# Leo Ornstein



## BrahmsWasAGreatMelodist (Jan 13, 2019)

Don't know much about him but what I've heard so far is pretty good. What do you guys think of him as a composer and pianist? Any recommendations?


----------



## DeepR (Apr 13, 2012)

I don't have an informed opinion as I've only listened to a few of his pieces on Youtube some time ago.
But what I've heard is wonderful. I've returned to Morning In the Woods and Cello Sonata No. 2 several times.


----------



## Heliogabo (Dec 29, 2014)

Interesting composer.
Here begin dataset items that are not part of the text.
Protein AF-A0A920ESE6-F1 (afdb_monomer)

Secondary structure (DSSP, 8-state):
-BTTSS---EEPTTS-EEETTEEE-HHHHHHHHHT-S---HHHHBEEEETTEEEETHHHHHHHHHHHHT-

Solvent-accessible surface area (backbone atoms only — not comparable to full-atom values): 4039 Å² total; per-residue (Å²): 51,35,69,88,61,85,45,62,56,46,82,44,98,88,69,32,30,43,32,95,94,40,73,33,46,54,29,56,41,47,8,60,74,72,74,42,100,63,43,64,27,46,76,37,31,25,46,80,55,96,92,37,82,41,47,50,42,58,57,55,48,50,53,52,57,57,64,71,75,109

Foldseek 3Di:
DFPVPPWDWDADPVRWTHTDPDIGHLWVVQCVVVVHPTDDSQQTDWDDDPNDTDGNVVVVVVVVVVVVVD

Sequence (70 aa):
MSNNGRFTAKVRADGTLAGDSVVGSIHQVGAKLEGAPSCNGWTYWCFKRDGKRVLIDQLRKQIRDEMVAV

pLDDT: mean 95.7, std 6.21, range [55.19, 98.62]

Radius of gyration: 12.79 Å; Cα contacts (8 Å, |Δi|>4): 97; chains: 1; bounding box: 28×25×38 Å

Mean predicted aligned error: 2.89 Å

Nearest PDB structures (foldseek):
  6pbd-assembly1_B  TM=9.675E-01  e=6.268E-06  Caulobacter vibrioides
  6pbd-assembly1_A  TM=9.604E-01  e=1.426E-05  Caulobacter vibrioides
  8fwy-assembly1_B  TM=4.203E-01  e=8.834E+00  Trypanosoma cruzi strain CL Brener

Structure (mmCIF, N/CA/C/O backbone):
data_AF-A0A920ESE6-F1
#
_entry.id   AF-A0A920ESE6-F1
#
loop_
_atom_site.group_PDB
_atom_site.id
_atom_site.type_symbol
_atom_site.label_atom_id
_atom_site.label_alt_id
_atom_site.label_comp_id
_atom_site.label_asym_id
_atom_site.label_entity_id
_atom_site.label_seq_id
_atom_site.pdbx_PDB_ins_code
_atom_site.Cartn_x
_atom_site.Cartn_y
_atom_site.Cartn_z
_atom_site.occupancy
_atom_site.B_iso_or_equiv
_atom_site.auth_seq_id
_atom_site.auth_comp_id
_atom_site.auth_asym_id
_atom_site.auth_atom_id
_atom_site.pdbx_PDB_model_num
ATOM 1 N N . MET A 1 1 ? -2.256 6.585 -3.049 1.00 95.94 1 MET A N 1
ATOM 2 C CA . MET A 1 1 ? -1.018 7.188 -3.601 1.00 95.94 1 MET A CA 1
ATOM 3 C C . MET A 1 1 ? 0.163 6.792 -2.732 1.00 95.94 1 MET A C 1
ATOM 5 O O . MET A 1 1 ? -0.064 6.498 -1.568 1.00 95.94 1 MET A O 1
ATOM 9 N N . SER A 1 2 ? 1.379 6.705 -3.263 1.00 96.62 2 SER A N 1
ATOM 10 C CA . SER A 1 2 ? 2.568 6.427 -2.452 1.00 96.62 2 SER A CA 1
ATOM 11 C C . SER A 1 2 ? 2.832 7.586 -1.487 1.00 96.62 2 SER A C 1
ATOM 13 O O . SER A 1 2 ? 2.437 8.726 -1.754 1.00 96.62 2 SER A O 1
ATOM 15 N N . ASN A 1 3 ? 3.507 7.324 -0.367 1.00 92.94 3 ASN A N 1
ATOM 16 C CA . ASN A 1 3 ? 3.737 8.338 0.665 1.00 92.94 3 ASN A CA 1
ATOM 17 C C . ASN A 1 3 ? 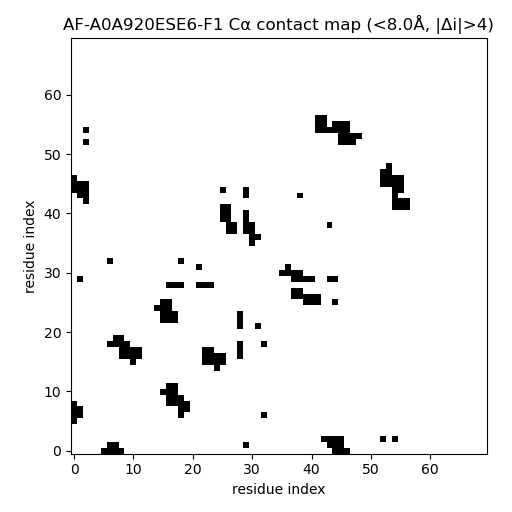4.485 9.571 0.116 1.00 92.94 3 ASN A C 1
ATOM 19 O O . ASN A 1 3 ? 4.053 10.707 0.315 1.00 92.94 3 ASN A O 1
ATOM 23 N N . ASN A 1 4 ? 5.521 9.335 -0.697 1.00 92.62 4 ASN A N 1
ATOM 24 C CA . ASN A 1 4 ? 6.280 10.363 -1.423 1.00 92.62 4 ASN A CA 1
ATOM 25 C C . ASN A 1 4 ? 5.507 11.009 -2.598 1.00 92.62 4 ASN A C 1
ATOM 27 O O . ASN A 1 4 ? 5.981 11.968 -3.193 1.00 92.62 4 ASN A O 1
ATOM 31 N N . GLY A 1 5 ? 4.312 10.515 -2.942 1.00 93.38 5 GLY A N 1
ATOM 32 C CA . GLY A 1 5 ? 3.467 11.046 -4.013 1.00 93.38 5 GLY A CA 1
ATOM 33 C C . GL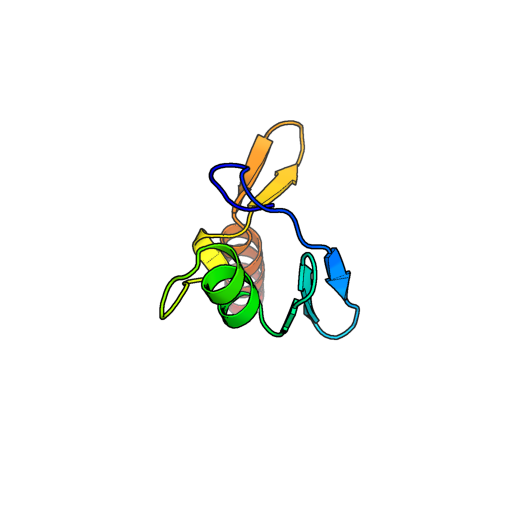Y A 1 5 ? 3.882 10.689 -5.440 1.00 93.38 5 GLY A C 1
ATOM 34 O O . GLY A 1 5 ? 3.238 11.185 -6.357 1.00 93.38 5 GLY A O 1
ATOM 35 N N . ARG A 1 6 ? 4.906 9.850 -5.635 1.00 95.62 6 ARG A N 1
ATOM 36 C CA . ARG A 1 6 ? 5.392 9.446 -6.966 1.00 95.62 6 ARG A CA 1
ATOM 37 C C . ARG A 1 6 ? 4.405 8.569 -7.731 1.00 95.62 6 ARG A C 1
ATOM 39 O O . ARG A 1 6 ? 4.316 8.686 -8.945 1.00 95.62 6 ARG A O 1
ATOM 46 N N . PHE A 1 7 ? 3.666 7.714 -7.026 1.00 97.44 7 PHE A N 1
ATOM 47 C CA . PHE A 1 7 ? 2.816 6.701 -7.643 1.00 97.44 7 PHE A CA 1
ATOM 48 C C . PHE A 1 7 ? 1.378 6.767 -7.140 1.00 97.44 7 PHE A C 1
ATOM 50 O O . PHE A 1 7 ? 1.091 7.111 -5.987 1.00 97.44 7 PHE A O 1
ATOM 57 N N . THR A 1 8 ? 0.440 6.396 -8.005 1.00 97.44 8 THR A N 1
ATOM 58 C CA . THR A 1 8 ? -0.976 6.274 -7.656 1.00 97.44 8 THR A CA 1
ATOM 59 C C . THR A 1 8 ? -1.499 4.905 -8.062 1.00 97.44 8 THR A C 1
ATOM 61 O O . THR A 1 8 ? -0.965 4.262 -8.956 1.00 97.44 8 THR A O 1
ATOM 64 N N . ALA A 1 9 ? -2.518 4.439 -7.350 1.00 98.00 9 ALA A N 1
ATOM 65 C CA . ALA A 1 9 ? -3.176 3.174 -7.621 1.00 98.00 9 ALA A CA 1
ATOM 66 C C . ALA A 1 9 ? -4.651 3.297 -7.233 1.00 98.00 9 ALA A C 1
ATOM 68 O O . ALA A 1 9 ? -4.999 4.091 -6.349 1.00 98.00 9 ALA A O 1
ATOM 69 N N . LYS A 1 10 ? -5.503 2.517 -7.894 1.00 98.06 10 LYS A N 1
ATOM 70 C CA . LYS A 1 10 ? -6.935 2.399 -7.613 1.00 98.06 10 LYS A CA 1
ATOM 71 C C . LYS A 1 10 ? -7.194 1.121 -6.824 1.00 98.06 10 LYS A C 1
ATOM 73 O O . LYS A 1 10 ? -6.640 0.075 -7.151 1.00 98.06 10 LYS A O 1
ATOM 78 N N . VAL A 1 11 ? -8.039 1.216 -5.802 1.00 97.94 11 VAL A N 1
ATOM 79 C CA . VAL A 1 11 ? -8.499 0.058 -5.027 1.00 97.94 11 VAL A CA 1
ATOM 80 C C . VAL A 1 11 ? -9.594 -0.657 -5.816 1.00 97.94 11 VAL A C 1
ATOM 82 O O . VAL A 1 11 ? -10.489 -0.007 -6.357 1.00 97.94 11 VAL A O 1
ATOM 85 N N . ARG A 1 12 ? -9.512 -1.983 -5.898 1.00 98.06 12 ARG A N 1
ATOM 86 C CA . ARG A 1 12 ? -10.526 -2.856 -6.500 1.00 98.06 12 ARG A CA 1
ATOM 87 C C . ARG A 1 12 ? -11.407 -3.465 -5.408 1.00 98.06 12 ARG A C 1
ATOM 89 O O 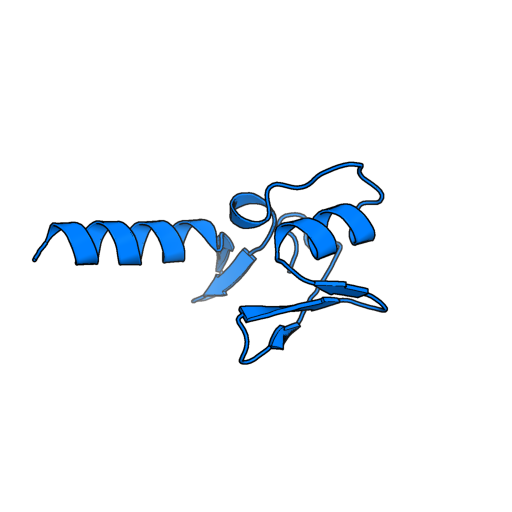. ARG A 1 12 ? -11.016 -3.516 -4.245 1.00 98.06 12 ARG A O 1
ATOM 96 N N . ALA A 1 13 ? -12.596 -3.936 -5.783 1.00 97.88 13 ALA A N 1
ATOM 97 C CA . ALA A 1 13 ? -13.571 -4.491 -4.837 1.00 97.88 13 ALA A CA 1
ATOM 98 C C . ALA A 1 13 ? -13.066 -5.743 -4.092 1.00 97.88 13 ALA A C 1
ATOM 100 O O . ALA A 1 13 ? -13.492 -6.009 -2.977 1.00 97.88 13 ALA A O 1
ATOM 101 N N . ASP A 1 14 ? -12.128 -6.477 -4.692 1.00 97.38 14 ASP A N 1
ATOM 102 C CA . ASP A 1 14 ? -11.465 -7.652 -4.116 1.00 97.38 14 ASP A CA 1
ATOM 103 C C . ASP A 1 14 ? -10.299 -7.301 -3.162 1.00 97.38 14 ASP A C 1
ATOM 105 O O . ASP A 1 14 ? -9.606 -8.191 -2.674 1.00 97.38 14 ASP A O 1
ATOM 109 N N . GLY A 1 15 ? -10.049 -6.011 -2.907 1.00 96.56 15 GLY A N 1
ATOM 110 C CA . GLY A 1 15 ? -8.956 -5.538 -2.054 1.00 96.56 15 GLY A CA 1
ATOM 111 C C . GLY A 1 15 ? -7.591 -5.458 -2.746 1.00 96.56 15 GLY A C 1
ATOM 112 O O . GLY A 1 15 ? -6.615 -5.032 -2.122 1.00 96.56 15 GLY A O 1
ATOM 113 N N . THR A 1 16 ? -7.492 -5.813 -4.030 1.00 98.38 16 THR A N 1
ATOM 114 C CA . THR A 1 16 ? -6.267 -5.599 -4.812 1.00 98.38 16 THR A CA 1
ATOM 115 C C . THR A 1 16 ? -6.121 -4.136 -5.239 1.00 98.38 16 THR A C 1
ATOM 117 O O . THR A 1 16 ? -7.081 -3.360 -5.275 1.00 98.38 16 THR A O 1
ATOM 120 N N . LEU A 1 17 ? -4.893 -3.736 -5.565 1.00 98.56 17 LEU A N 1
ATOM 121 C CA . LEU A 1 17 ? -4.594 -2.457 -6.198 1.00 98.56 17 LEU A CA 1
ATOM 122 C C . LEU A 1 17 ? -4.363 -2.649 -7.696 1.00 98.56 17 LEU A C 1
ATOM 124 O O . LEU A 1 17 ? -3.737 -3.619 -8.115 1.00 98.56 17 LEU A O 1
ATOM 128 N N . ALA A 1 18 ? -4.817 -1.681 -8.487 1.00 98.31 18 ALA A N 1
ATOM 129 C CA . ALA A 1 18 ? -4.424 -1.492 -9.879 1.00 98.31 18 ALA A CA 1
ATOM 130 C C . ALA A 1 18 ? -3.613 -0.193 -10.002 1.00 98.31 18 ALA A C 1
ATOM 132 O O . ALA A 1 18 ? -4.147 0.887 -9.739 1.00 98.31 18 ALA A O 1
ATOM 133 N N . GLY A 1 19 ? -2.337 -0.291 -10.371 1.00 94.94 19 GLY A N 1
ATOM 134 C CA . GLY A 1 19 ? -1.445 0.850 -10.603 1.00 94.94 19 GLY A CA 1
ATOM 135 C C . GLY A 1 19 ? -0.721 0.683 -11.932 1.00 94.94 19 GLY A C 1
ATOM 136 O O . GLY A 1 19 ? -0.197 -0.392 -12.194 1.00 94.94 19 GLY A O 1
ATOM 137 N N . ASP A 1 20 ? -0.716 1.716 -12.771 1.00 90.88 20 ASP A N 1
ATOM 138 C CA . ASP A 1 20 ? -0.211 1.679 -14.149 1.00 90.88 20 ASP A CA 1
ATOM 139 C C . ASP A 1 20 ? -0.580 0.371 -14.883 1.00 90.88 20 ASP A C 1
ATOM 141 O O . ASP A 1 20 ? -1.750 0.146 -15.194 1.00 90.88 20 ASP A O 1
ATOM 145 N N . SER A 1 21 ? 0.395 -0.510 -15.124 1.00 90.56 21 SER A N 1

I can recommend his piano music Naxos recording.


----------



## Woodduck (Mar 17, 2014)

I was once about to buy an Ornstein recording cheap on ebay, but someone grabbed it before I could and I never looked into his work again. I suspect I should have, so I'm grateful for the OP's reminder.


----------



## Portamento (Dec 8, 2016)

Ornstein - alongside Cowell, Bartók, and Ives - played a huge role in expanding the use of cluster chords during the early 20th century (see _Danse savauge_). Later on, his style mellowed quite a bit (see _Piano Sonata No. 4_ and _Piano Quintet_ - this one is outright genius). While Ornstein stopped giving concerts around 1930, his music enjoyed a resurgence and with the publication of _Piano Sonata No. 8_ he became the oldest published composer in history (later surpassed by Carter). The music of this period marks a return to the craggier soundworld of his early years. The two discs of his music on Hyperion are highly reccomended for an introduction to his major works. Also check out the series on Toccata Classics.

Much of the aforementioned resurgence is due to the efforts of Severo Ornstein, the composer's son. Besides compiling a catalog of Leo Ornstein's works, his YouTube channel contains many rarities which are hard to find on CD.


----------